In 2015 I was commisioned to develop a realtime client information system for an important railway operator. Europe was immersed in a major financial crisis and the available budget was very exiguous. As start point all trains were equiped with a GPS system controlled by a fleet management software.
I soon realized that the GPS data would not be useful: Part of the infraestructure (including the main station) runs underground. There is also a wide region where GSM coverage was too much poor and the accuracy of the satellites was insufficient to locate each train in the correct track free of errors. The information was not as reliable as it needed to announce departures and arrivals from trains to travellers.
The option of using our own interlocking system's data itself would be the perfect solution but it had a prohibitive cost. In fact, the manufacturer had its own product, 100% compatible with its internal database. It was frustrating to have all the information we needed right there, represented in four computer screens, but useless for us due a lack of will.
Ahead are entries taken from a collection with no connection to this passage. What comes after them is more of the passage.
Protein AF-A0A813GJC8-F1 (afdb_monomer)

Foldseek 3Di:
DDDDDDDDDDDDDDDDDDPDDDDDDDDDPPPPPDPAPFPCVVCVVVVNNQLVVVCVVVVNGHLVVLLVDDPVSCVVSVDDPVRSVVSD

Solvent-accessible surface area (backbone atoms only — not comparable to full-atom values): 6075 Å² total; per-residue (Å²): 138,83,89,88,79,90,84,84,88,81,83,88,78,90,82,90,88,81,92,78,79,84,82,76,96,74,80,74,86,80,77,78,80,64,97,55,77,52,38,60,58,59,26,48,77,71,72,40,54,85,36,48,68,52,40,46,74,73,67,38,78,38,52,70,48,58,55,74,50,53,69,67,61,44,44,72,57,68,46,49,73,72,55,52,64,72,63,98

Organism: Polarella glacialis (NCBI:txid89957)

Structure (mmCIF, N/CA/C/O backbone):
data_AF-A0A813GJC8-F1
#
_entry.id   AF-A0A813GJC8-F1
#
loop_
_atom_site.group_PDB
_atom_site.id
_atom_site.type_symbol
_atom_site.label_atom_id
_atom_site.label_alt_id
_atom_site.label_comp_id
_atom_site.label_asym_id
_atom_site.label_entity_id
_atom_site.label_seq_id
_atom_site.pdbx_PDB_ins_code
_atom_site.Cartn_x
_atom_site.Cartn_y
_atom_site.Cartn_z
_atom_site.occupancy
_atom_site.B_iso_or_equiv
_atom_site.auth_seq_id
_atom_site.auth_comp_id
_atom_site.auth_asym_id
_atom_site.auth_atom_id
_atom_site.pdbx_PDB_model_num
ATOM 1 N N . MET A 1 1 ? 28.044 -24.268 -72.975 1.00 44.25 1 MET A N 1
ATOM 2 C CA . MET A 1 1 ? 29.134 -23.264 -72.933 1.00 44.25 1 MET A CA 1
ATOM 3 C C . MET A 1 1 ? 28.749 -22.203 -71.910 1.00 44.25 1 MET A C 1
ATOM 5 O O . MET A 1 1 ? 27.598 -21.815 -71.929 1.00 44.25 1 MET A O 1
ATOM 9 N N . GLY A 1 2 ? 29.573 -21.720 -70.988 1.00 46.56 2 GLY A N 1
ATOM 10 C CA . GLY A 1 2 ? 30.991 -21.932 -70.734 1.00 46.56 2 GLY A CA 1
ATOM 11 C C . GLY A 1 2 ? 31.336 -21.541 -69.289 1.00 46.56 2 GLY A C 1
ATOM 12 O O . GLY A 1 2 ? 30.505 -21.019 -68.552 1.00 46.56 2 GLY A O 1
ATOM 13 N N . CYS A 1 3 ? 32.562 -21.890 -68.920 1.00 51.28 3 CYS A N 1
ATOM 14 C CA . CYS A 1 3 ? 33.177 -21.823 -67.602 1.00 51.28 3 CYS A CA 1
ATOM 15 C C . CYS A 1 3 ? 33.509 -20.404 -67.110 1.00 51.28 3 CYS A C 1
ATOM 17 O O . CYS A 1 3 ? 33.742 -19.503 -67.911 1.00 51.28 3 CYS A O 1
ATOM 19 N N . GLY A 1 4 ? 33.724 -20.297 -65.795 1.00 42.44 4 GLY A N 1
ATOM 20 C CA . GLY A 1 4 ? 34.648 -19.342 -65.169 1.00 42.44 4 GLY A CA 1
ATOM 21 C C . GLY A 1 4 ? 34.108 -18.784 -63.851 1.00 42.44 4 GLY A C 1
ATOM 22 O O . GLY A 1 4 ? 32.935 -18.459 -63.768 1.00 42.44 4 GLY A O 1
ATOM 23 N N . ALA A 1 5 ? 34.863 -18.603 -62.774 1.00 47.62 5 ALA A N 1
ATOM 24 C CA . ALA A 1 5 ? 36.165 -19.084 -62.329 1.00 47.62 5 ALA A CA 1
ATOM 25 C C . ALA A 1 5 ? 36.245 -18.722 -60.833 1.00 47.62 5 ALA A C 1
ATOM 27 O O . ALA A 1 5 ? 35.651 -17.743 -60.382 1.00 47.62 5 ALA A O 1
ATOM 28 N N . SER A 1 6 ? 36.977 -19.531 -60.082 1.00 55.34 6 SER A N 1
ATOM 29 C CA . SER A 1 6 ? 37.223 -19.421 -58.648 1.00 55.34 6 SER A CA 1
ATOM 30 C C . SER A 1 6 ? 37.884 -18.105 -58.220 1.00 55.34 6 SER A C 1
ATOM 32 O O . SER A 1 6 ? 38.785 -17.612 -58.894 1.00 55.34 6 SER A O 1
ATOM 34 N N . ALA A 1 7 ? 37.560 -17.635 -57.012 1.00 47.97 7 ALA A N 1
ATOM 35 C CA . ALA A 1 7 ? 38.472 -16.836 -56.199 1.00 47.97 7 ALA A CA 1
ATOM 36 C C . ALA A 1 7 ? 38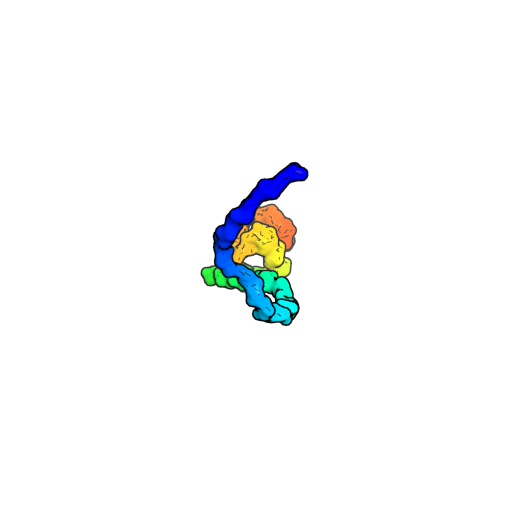.340 -17.231 -54.724 1.00 47.97 7 ALA A C 1
ATOM 38 O O . ALA A 1 7 ? 37.246 -17.371 -54.181 1.00 47.97 7 ALA A O 1
ATOM 39 N N . ALA A 1 8 ? 39.496 -17.475 -54.119 1.00 47.38 8 ALA A N 1
ATOM 40 C CA . ALA A 1 8 ? 39.683 -18.080 -52.818 1.00 47.38 8 ALA A CA 1
ATOM 41 C C . ALA A 1 8 ? 39.705 -17.055 -51.677 1.00 47.38 8 ALA A C 1
ATOM 43 O O . ALA A 1 8 ? 40.226 -15.952 -51.820 1.00 47.38 8 ALA A O 1
ATOM 44 N N . GLY A 1 9 ? 39.303 -17.532 -50.498 1.00 45.28 9 GLY A N 1
ATOM 45 C CA . GLY A 1 9 ? 39.990 -17.218 -49.251 1.00 45.28 9 GLY A CA 1
ATOM 46 C C . GLY A 1 9 ? 39.336 -16.163 -48.367 1.00 45.28 9 GLY A C 1
ATOM 47 O O . GLY A 1 9 ? 39.394 -14.973 -48.652 1.00 45.28 9 GLY A O 1
ATOM 48 N N . ARG A 1 10 ? 38.915 -16.591 -47.173 1.00 48.38 10 ARG A N 1
ATOM 49 C CA . ARG A 1 10 ? 39.599 -16.197 -45.932 1.00 48.38 10 ARG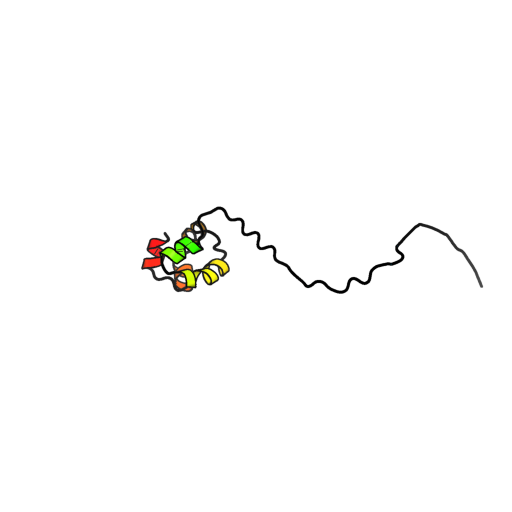 A CA 1
ATOM 50 C C . ARG A 1 10 ? 39.130 -17.038 -44.745 1.00 48.38 10 ARG A C 1
ATOM 52 O O . ARG A 1 10 ? 37.953 -17.121 -44.442 1.00 48.38 10 ARG A O 1
ATOM 59 N N . LYS A 1 11 ? 40.138 -17.659 -44.129 1.00 48.59 11 LYS A N 1
ATOM 60 C CA . LYS A 1 11 ? 40.291 -18.049 -42.725 1.00 48.59 11 LYS A CA 1
ATOM 61 C C . LYS A 1 11 ? 39.025 -18.191 -41.872 1.00 48.59 11 LYS A C 1
ATOM 63 O O . LYS A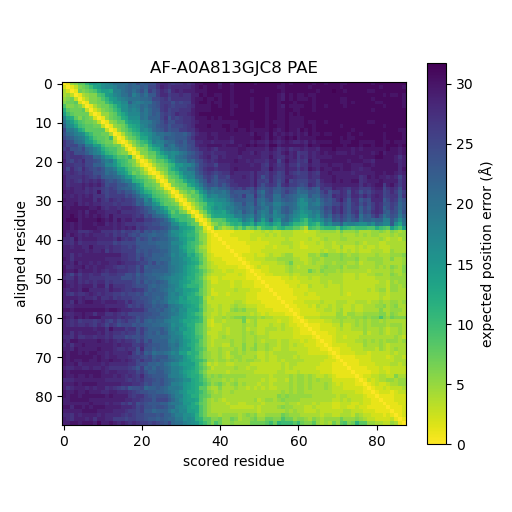 1 11 ? 38.453 -17.205 -41.429 1.00 48.59 11 LYS A O 1
ATOM 68 N N . GLY A 1 12 ? 38.850 -19.433 -41.427 1.00 52.75 12 GLY A N 1
ATOM 69 C CA . GLY A 1 12 ? 38.856 -19.738 -40.000 1.00 52.75 12 GLY A CA 1
ATOM 70 C C . GLY A 1 12 ? 37.521 -19.528 -39.321 1.00 52.75 12 GLY A C 1
ATOM 71 O O . GLY A 1 12 ? 37.260 -18.470 -38.761 1.00 52.75 12 GLY A O 1
ATOM 72 N N . SER A 1 13 ? 36.697 -20.565 -39.301 1.00 49.12 13 SER A N 1
ATOM 73 C CA . SER A 1 13 ? 35.581 -20.623 -38.369 1.00 49.12 13 SER A CA 1
ATOM 74 C C . SER A 1 13 ? 35.324 -22.067 -37.977 1.00 49.12 13 SER A C 1
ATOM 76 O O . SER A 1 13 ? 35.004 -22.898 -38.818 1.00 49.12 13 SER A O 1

Thinking on reverse engineering
At the same time the lights were still blinking from these dark screens. The lines representing each track section changed its colours and absolutely everyone who attended the system could understand where the trains were and where they were going in the next few minutes... Was it so difficult to take note of what was happening on those screens to inform customers?...
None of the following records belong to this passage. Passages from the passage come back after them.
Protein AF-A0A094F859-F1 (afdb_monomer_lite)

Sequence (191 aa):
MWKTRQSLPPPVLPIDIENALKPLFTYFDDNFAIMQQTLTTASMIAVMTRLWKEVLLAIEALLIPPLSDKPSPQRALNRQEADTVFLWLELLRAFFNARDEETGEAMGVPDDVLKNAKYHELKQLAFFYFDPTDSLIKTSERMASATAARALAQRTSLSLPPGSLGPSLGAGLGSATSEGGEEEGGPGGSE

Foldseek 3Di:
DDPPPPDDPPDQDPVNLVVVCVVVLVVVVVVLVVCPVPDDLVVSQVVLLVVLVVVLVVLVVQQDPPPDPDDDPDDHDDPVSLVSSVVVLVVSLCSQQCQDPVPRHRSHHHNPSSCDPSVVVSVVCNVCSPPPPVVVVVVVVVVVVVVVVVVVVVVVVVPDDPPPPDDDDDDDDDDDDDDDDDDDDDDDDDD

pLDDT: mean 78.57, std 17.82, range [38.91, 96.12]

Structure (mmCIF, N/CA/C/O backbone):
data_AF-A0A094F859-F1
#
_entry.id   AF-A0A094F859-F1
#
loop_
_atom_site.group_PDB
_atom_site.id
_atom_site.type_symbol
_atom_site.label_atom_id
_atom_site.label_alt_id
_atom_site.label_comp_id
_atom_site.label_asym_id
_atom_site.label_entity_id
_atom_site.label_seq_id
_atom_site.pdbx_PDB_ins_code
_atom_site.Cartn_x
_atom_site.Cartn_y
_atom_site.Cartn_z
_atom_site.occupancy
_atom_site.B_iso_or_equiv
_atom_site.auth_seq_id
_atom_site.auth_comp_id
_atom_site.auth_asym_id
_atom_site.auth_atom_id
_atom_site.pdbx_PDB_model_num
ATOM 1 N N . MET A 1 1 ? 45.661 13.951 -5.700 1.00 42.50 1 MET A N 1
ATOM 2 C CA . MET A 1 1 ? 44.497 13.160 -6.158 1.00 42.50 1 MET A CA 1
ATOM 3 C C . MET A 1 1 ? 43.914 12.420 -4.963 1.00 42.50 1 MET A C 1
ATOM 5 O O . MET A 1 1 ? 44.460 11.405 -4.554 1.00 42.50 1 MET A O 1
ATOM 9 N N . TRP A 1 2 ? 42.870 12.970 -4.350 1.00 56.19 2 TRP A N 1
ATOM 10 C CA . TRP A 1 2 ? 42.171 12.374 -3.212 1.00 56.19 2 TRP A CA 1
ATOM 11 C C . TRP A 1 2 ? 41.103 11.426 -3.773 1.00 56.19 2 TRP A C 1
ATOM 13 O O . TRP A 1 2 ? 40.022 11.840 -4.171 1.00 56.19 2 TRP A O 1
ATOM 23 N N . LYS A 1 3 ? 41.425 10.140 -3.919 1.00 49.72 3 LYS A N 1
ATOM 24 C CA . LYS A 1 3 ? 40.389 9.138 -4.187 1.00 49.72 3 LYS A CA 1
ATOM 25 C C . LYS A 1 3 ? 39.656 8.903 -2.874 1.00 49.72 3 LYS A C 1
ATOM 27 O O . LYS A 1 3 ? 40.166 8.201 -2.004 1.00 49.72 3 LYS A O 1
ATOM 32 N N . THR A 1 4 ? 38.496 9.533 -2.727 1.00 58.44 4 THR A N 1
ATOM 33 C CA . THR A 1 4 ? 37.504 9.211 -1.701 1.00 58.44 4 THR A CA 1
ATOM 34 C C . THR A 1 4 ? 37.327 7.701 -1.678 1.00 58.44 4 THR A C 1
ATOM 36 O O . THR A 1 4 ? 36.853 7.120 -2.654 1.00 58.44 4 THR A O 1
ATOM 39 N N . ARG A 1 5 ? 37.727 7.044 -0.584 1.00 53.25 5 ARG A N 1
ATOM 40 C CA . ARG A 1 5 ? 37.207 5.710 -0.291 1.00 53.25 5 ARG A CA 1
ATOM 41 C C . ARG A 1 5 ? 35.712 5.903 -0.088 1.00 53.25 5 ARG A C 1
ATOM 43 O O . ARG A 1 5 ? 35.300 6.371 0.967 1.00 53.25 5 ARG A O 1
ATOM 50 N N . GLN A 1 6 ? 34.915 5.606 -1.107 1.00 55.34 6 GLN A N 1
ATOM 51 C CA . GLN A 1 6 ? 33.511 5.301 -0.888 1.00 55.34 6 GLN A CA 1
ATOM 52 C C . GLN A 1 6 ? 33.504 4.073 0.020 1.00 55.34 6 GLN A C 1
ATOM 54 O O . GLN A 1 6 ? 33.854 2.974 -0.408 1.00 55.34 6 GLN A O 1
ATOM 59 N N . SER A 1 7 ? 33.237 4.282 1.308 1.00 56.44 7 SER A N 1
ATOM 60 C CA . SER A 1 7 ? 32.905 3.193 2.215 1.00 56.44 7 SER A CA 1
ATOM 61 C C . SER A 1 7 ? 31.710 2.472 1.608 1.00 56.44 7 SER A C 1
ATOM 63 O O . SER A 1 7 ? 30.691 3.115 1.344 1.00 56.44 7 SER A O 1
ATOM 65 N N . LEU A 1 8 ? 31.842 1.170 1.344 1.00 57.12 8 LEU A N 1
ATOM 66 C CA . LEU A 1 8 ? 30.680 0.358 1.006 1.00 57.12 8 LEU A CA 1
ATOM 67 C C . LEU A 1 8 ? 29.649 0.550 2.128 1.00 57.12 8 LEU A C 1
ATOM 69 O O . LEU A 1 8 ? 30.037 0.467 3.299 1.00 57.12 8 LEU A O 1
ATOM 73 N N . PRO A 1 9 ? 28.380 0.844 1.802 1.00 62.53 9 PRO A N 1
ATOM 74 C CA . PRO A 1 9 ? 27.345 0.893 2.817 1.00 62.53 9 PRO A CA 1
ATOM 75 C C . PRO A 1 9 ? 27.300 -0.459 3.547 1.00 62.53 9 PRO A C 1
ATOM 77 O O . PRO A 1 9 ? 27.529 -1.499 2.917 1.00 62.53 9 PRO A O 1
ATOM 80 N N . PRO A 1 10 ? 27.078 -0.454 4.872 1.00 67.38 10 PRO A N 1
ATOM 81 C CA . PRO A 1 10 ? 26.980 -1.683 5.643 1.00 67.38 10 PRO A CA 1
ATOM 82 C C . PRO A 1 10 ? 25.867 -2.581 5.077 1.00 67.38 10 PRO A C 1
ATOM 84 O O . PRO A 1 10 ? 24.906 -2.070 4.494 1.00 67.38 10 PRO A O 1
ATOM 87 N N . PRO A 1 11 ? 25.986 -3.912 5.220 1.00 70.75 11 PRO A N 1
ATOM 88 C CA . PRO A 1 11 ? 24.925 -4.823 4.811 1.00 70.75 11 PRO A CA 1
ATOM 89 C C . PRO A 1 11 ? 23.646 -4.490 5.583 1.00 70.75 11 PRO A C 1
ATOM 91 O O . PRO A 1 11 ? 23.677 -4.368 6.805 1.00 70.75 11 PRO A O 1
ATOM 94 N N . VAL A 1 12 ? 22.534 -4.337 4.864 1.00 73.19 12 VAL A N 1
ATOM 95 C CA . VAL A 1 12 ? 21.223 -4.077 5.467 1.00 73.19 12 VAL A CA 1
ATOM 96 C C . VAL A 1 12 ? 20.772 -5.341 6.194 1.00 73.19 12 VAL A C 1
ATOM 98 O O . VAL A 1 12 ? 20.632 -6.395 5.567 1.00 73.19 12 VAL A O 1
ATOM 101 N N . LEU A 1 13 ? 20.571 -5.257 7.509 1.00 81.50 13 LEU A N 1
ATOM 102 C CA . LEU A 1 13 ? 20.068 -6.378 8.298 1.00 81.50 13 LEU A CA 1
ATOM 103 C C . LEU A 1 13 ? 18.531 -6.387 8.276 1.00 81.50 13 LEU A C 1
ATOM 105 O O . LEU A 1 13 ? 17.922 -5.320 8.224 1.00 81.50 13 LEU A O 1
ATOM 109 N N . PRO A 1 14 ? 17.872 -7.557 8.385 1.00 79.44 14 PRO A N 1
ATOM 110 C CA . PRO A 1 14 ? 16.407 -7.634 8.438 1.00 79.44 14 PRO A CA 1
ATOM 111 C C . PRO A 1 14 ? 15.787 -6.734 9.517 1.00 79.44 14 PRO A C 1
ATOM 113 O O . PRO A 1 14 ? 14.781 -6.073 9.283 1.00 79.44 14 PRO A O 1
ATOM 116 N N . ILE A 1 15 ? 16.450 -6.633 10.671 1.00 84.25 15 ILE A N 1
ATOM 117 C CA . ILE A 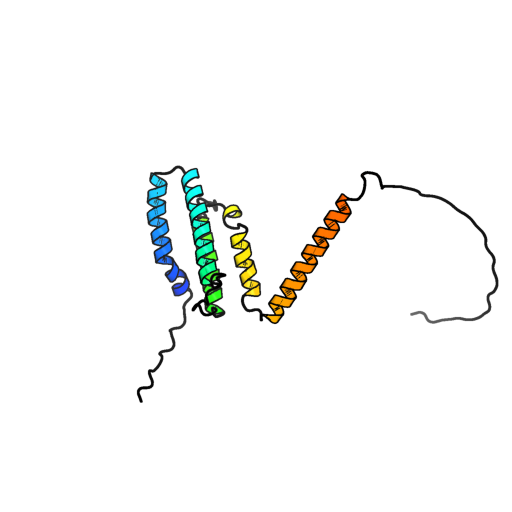1 15 ? 16.019 -5.771 11.774 1.00 84.25 15 ILE A CA 1
ATOM 118 C C . ILE A 1 15 ? 16.080 -4.277 11.422 1.00 84.25 15 ILE A C 1
ATOM 120 O O . ILE A 1 15 ? 15.256 -3.499 11.895 1.00 84.25 15 ILE A O 1
ATOM 124 N N . ASP A 1 16 ? 17.016 -3.861 10.565 1.00 86.12 16 ASP A N 1
ATOM 125 C CA . ASP A 1 16 ? 17.125 -2.467 10.121 1.00 86.12 16 ASP A CA 1
ATOM 126 C C . ASP A 1 16 ? 15.971 -2.101 9.181 1.00 86.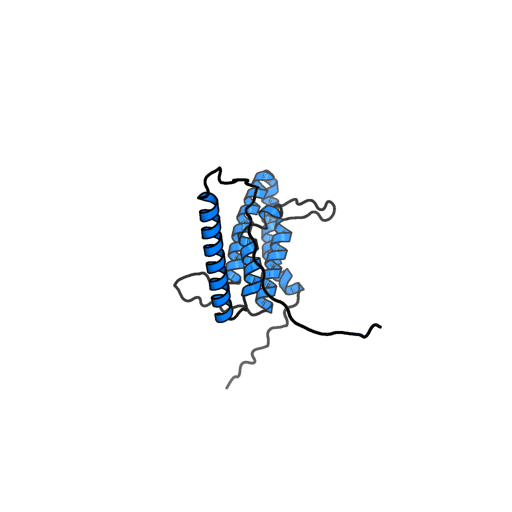12 16 ASP A C 1
ATOM 128 O O . ASP A 1 16 ? 15.484 -0.971 9.206 1.00 86.12 16 ASP A O 1
ATOM 132 N N . ILE A 1 17 ? 15.495 -3.074 8.394 1.00 87.50 17 ILE A N 1
ATOM 133 C CA . ILE A 1 17 ? 14.339 -2.914 7.508 1.00 87.50 17 ILE A CA 1
ATOM 134 C C . ILE A 1 17 ? 13.078 -2.657 8.333 1.00 87.50 17 ILE A C 1
ATOM 136 O O . ILE A 1 17 ? 12.353 -1.703 8.063 1.00 87.50 17 ILE A O 1
ATOM 140 N N . GLU A 1 18 ? 12.825 -3.462 9.362 1.00 87.75 18 GLU A N 1
ATOM 141 C CA . GLU A 1 18 ? 11.670 -3.279 10.251 1.00 87.75 18 GLU A CA 1
ATOM 142 C C . GLU A 1 18 ? 11.773 -1.972 11.049 1.00 87.75 18 GLU A C 1
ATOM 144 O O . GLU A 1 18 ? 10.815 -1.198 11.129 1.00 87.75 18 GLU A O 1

What was there to write down? Knowing the logic that governed in the track section's connection (topology), the only information we lacked was the color. From the color of each section you can deduce everything else. It's enough to observe the color of several tens of points along each screen to deduce the location of each train, the state of every track and thus, each circulation's course. But... How do you get those points of color?
Legal piracy stuff
At first we thought we would use a video camera pointing at each screen and process the images using artificial vision algorithms (image filters). Thinking a little more we deduced that we could even simplify the process by using video capture cards connected directly to the video output of the screens that we wanted to observe. After experiencing we knew we had found the solution (eureka).
The captured image was so accurate that we could look for the color dots using same coordinates of the source image. The development of the algorithm was the simplest part of the whole process.
Combining the theoretical train schedule with the track layout topology and enabling a manual entry of information to manage last-minute changes, the result is a real-time traffic control system that can not only report about the punctuality of each train, but also allows to generate statistics, solve incidents and evaluate the whole circulation's efficiency. In fact we're still exploring the possibilities that this endless data source has put within our reach. To improve the readability of the information provided we've developed a clone of the original representation of the interlocking that we can replicate as many times as we want, offer through the web using HTML-5 and SVG and make available to many more employees of the company involved in circulation's tasks.
Future steps of this research consist in doing the same importing data from several other auxiliary systems to obtain a single and robust managemente block wich will take into account all kinds of information. Everything will be done in a clean, legal and absolutely transparent way.